*** MATERIAL FOR THIS EXERCISE

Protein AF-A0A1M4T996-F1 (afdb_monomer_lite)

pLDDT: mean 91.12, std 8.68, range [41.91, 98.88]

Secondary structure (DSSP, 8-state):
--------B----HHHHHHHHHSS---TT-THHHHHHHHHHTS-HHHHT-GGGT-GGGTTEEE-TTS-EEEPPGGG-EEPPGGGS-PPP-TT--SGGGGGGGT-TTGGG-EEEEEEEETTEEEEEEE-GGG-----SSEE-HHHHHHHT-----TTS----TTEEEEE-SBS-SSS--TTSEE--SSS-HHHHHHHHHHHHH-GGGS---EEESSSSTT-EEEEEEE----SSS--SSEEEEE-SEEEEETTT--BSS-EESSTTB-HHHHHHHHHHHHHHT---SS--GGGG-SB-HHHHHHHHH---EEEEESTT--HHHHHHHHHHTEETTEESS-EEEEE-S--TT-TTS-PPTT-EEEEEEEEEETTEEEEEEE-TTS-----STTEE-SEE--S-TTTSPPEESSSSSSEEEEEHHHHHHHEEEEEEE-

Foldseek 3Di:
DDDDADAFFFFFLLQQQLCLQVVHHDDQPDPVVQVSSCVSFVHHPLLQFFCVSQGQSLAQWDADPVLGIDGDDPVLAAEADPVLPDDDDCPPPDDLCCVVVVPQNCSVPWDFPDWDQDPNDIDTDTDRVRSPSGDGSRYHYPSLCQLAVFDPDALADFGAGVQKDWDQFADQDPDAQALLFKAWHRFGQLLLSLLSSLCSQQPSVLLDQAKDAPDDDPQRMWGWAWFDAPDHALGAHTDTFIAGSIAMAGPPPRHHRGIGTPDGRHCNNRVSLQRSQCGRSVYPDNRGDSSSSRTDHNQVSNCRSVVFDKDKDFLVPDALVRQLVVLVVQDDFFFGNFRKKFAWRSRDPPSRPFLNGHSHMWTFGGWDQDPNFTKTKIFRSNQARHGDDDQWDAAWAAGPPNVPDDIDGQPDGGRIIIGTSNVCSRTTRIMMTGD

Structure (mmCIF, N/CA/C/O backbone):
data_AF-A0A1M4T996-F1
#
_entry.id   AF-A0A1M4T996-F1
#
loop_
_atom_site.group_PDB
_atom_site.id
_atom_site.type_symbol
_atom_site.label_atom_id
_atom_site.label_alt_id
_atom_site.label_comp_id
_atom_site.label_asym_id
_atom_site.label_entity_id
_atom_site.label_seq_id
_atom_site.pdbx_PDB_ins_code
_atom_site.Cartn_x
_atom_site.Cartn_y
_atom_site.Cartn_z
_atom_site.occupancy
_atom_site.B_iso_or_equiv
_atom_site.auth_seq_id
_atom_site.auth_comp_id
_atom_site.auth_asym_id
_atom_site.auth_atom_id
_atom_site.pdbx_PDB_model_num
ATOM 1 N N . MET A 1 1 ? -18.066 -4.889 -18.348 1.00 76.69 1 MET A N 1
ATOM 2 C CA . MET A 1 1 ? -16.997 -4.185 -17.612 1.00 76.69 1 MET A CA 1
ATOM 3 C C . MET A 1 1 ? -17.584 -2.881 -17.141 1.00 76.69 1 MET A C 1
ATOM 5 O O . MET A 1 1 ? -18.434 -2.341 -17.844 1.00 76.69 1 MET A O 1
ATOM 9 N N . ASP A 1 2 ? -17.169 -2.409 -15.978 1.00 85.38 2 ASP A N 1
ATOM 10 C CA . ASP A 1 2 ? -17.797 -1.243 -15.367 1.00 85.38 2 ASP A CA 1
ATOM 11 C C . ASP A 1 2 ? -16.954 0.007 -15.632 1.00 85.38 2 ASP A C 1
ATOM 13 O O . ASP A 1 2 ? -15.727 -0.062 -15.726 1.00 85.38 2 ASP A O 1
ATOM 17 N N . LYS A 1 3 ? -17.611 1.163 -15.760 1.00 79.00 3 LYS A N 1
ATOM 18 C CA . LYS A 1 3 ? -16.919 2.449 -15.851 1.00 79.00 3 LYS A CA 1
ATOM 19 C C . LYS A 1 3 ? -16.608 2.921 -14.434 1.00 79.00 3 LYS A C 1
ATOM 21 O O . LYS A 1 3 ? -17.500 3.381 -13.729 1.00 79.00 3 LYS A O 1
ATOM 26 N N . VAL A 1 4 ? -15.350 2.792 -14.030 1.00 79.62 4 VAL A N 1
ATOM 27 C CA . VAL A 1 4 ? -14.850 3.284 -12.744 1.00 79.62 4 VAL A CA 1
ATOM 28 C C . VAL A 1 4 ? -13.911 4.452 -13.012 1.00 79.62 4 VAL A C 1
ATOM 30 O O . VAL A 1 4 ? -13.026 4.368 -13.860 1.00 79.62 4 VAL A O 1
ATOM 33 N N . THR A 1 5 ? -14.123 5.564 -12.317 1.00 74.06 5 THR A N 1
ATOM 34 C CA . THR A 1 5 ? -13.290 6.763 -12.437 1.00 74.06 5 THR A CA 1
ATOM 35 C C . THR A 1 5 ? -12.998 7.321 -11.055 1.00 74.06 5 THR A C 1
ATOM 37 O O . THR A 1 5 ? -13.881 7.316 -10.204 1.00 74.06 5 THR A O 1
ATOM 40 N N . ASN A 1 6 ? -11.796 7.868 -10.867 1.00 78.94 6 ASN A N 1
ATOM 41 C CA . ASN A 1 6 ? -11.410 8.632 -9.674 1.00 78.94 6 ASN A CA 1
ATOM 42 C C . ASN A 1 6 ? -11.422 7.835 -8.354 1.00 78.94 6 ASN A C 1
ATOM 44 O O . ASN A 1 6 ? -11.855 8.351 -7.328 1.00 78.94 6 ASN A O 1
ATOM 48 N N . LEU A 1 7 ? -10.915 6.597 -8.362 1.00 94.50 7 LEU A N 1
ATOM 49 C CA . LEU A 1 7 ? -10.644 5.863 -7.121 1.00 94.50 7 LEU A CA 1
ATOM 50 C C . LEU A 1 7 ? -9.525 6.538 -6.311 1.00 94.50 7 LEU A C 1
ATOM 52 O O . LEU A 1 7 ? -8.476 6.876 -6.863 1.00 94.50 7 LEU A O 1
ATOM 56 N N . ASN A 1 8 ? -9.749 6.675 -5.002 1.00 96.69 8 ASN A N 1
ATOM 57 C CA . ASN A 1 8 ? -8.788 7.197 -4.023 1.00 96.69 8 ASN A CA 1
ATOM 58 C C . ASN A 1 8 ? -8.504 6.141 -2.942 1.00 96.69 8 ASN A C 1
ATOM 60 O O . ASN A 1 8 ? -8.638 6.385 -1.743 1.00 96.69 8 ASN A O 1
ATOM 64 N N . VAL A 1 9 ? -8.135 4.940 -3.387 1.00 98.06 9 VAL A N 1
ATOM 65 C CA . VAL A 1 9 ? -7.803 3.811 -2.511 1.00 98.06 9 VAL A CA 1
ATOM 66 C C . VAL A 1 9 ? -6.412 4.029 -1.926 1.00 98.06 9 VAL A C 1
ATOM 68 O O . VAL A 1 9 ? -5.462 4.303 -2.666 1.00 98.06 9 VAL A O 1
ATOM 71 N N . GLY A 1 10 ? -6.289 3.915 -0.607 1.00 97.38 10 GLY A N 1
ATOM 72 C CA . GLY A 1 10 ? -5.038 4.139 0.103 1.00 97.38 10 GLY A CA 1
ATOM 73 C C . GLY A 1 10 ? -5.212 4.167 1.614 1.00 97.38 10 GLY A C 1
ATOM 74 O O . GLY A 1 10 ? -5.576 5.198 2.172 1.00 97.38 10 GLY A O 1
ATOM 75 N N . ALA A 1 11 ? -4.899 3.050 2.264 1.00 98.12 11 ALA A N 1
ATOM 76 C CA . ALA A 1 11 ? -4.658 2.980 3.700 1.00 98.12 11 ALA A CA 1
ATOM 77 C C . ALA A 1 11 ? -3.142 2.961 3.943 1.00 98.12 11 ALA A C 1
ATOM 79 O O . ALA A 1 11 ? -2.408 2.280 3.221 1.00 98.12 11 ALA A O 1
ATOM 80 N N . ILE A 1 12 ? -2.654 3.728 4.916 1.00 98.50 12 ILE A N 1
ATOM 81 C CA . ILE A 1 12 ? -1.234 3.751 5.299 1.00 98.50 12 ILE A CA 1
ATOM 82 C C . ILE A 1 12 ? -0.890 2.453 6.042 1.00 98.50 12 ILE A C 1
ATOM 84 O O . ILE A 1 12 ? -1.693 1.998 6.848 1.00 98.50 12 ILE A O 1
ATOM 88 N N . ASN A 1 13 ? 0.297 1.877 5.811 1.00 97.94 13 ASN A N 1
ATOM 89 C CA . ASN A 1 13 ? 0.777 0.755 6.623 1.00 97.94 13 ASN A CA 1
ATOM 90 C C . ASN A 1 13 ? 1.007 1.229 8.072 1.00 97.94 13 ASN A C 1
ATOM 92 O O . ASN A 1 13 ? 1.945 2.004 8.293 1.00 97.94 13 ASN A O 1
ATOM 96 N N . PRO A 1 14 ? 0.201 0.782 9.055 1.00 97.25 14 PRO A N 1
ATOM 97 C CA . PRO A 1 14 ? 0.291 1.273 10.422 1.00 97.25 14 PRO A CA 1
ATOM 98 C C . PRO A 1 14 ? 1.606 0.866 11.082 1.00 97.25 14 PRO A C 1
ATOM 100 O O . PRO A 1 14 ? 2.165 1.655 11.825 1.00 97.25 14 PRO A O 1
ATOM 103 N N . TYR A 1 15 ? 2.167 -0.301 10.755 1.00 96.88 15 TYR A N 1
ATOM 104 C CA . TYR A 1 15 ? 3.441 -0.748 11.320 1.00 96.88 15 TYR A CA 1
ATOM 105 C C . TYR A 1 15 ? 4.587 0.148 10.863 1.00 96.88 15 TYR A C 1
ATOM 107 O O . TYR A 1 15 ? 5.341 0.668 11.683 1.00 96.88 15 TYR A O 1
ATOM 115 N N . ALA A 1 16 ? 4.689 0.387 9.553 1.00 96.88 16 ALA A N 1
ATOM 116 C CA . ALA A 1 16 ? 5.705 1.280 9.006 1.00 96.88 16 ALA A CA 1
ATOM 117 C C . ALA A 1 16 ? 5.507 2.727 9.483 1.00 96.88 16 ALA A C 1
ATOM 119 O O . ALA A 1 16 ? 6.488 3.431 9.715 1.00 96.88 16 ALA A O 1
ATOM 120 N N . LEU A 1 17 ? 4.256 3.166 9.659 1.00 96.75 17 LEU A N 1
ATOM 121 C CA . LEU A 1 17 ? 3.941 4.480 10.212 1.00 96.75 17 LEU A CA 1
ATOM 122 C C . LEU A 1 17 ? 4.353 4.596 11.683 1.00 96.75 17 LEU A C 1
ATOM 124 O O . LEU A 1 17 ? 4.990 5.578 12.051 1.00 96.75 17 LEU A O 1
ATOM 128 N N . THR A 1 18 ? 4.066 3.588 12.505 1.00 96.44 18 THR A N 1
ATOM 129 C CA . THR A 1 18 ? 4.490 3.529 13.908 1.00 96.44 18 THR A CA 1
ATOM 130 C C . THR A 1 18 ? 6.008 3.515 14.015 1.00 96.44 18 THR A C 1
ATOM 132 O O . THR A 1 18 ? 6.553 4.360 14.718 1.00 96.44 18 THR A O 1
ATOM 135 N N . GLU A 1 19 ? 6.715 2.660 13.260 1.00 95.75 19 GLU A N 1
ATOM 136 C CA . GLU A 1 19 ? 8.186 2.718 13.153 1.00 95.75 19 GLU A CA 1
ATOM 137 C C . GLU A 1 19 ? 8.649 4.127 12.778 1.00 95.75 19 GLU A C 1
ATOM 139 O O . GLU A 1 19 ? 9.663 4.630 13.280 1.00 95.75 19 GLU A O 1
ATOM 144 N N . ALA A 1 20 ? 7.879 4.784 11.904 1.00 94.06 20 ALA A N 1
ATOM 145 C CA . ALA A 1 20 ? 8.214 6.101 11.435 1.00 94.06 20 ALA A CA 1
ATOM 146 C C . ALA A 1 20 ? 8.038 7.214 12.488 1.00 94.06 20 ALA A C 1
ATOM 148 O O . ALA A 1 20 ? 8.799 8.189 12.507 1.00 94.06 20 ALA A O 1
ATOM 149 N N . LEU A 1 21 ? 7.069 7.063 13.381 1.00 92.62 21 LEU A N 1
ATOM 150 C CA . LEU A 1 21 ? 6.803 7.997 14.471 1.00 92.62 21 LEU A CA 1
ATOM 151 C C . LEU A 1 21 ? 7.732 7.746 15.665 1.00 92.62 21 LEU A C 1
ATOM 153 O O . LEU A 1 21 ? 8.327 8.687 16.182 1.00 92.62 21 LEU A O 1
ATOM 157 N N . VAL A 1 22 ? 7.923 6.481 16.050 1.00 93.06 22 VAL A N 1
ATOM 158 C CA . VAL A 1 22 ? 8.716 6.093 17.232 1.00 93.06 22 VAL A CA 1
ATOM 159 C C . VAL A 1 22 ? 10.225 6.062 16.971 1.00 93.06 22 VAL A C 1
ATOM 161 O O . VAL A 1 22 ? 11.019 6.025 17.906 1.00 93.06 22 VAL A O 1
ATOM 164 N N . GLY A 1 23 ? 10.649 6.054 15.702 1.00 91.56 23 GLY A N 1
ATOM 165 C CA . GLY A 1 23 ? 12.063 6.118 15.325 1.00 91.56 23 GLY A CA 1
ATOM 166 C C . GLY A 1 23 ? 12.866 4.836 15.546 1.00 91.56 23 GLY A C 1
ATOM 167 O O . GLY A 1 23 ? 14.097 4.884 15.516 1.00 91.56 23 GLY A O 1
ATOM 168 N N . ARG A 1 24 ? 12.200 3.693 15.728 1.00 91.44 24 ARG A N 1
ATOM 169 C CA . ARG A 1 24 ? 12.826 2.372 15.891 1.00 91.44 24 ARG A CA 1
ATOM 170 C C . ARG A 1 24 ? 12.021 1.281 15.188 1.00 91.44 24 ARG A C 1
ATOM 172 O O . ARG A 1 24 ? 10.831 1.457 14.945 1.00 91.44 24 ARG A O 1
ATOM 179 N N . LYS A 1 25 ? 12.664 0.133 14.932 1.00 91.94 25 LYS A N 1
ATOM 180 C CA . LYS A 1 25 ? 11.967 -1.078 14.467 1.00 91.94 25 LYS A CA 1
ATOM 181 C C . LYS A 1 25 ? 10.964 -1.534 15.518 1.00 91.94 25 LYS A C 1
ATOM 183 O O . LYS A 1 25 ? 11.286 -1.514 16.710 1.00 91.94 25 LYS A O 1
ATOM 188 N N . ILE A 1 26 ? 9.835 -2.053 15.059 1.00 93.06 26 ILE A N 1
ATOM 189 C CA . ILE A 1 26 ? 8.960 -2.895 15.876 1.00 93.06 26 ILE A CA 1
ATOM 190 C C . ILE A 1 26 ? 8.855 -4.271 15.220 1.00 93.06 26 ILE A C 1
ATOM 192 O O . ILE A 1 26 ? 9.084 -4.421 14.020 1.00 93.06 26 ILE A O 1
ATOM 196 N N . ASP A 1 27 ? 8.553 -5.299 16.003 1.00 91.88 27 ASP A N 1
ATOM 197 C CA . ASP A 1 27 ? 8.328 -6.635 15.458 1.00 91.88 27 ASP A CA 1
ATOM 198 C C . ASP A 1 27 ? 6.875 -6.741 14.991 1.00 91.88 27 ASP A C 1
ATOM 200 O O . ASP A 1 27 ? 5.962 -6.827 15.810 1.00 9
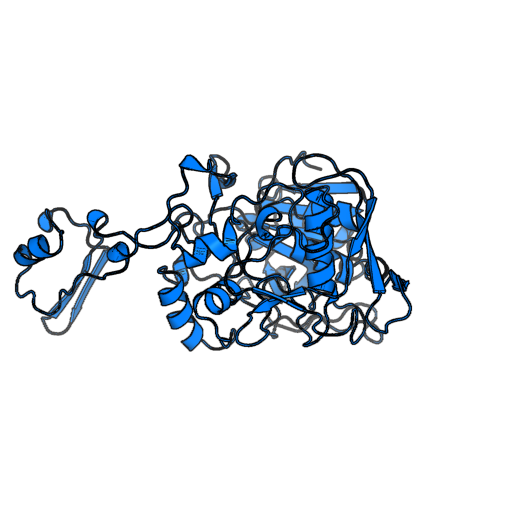1.88 27 ASP A O 1
ATOM 204 N N . TRP A 1 28 ? 6.650 -6.726 13.677 1.00 91.88 28 TRP A N 1
ATOM 205 C CA . TRP A 1 28 ? 5.302 -6.724 13.096 1.00 91.88 28 TRP A CA 1
ATOM 206 C C . TRP A 1 28 ? 4.542 -8.031 13.372 1.00 91.88 28 TRP A C 1
ATOM 208 O O . TRP A 1 28 ? 3.329 -8.088 13.189 1.00 91.88 28 TRP A O 1
ATOM 218 N N . THR A 1 29 ? 5.242 -9.075 13.826 1.00 85.81 29 THR A N 1
ATOM 219 C CA . THR A 1 29 ? 4.666 -10.385 14.150 1.00 85.81 29 THR A CA 1
ATOM 220 C C . THR A 1 29 ? 4.278 -10.518 15.624 1.00 85.81 29 THR A C 1
ATOM 222 O O . THR A 1 29 ? 3.489 -11.394 15.987 1.00 85.81 29 THR A O 1
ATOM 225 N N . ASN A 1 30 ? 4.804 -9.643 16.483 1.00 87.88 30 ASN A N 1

******

Above are some lines. Repeat exactly, and only, those from the line that has "ATOM 92 O O" through the line that has "ATOM 116 C CA".

ATOM 92 O O . ASN A 1 13 ? 1.945 2.004 8.293 1.00 97.94 13 ASN A O 1
ATOM 96 N N . PRO A 1 14 ? 0.201 0.782 9.055 1.00 97.25 14 PRO A N 1
ATOM 97 C CA . PRO A 1 14 ? 0.291 1.273 10.422 1.00 97.25 14 PRO A CA 1
ATOM 98 C C . PRO A 1 14 ? 1.606 0.866 11.082 1.00 97.25 14 PRO A C 1
ATOM 100 O O . PRO A 1 14 ? 2.165 1.655 11.825 1.00 97.25 14 PRO A O 1
ATOM 103 N N . TYR A 1 15 ? 2.167 -0.301 10.755 1.00 96.88 15 TYR A N 1
ATOM 104 C CA . TYR A 1 15 ? 3.441 -0.748 11.320 1.00 96.88 15 TYR A CA 1
ATOM 105 C C . TYR A 1 15 ? 4.587 0.148 10.863 1.00 96.88 15 TYR A C 1
ATOM 107 O O . TYR A 1 15 ? 5.341 0.668 11.683 1.00 96.88 15 TYR A O 1
ATOM 115 N N . ALA A 1 16 ? 4.689 0.387 9.553 1.00 96.88 16 ALA A N 1
ATOM 116 C CA . ALA A 1 16 ? 5.705 1.280 9.006 1.00 96.88 16 ALA A CA 1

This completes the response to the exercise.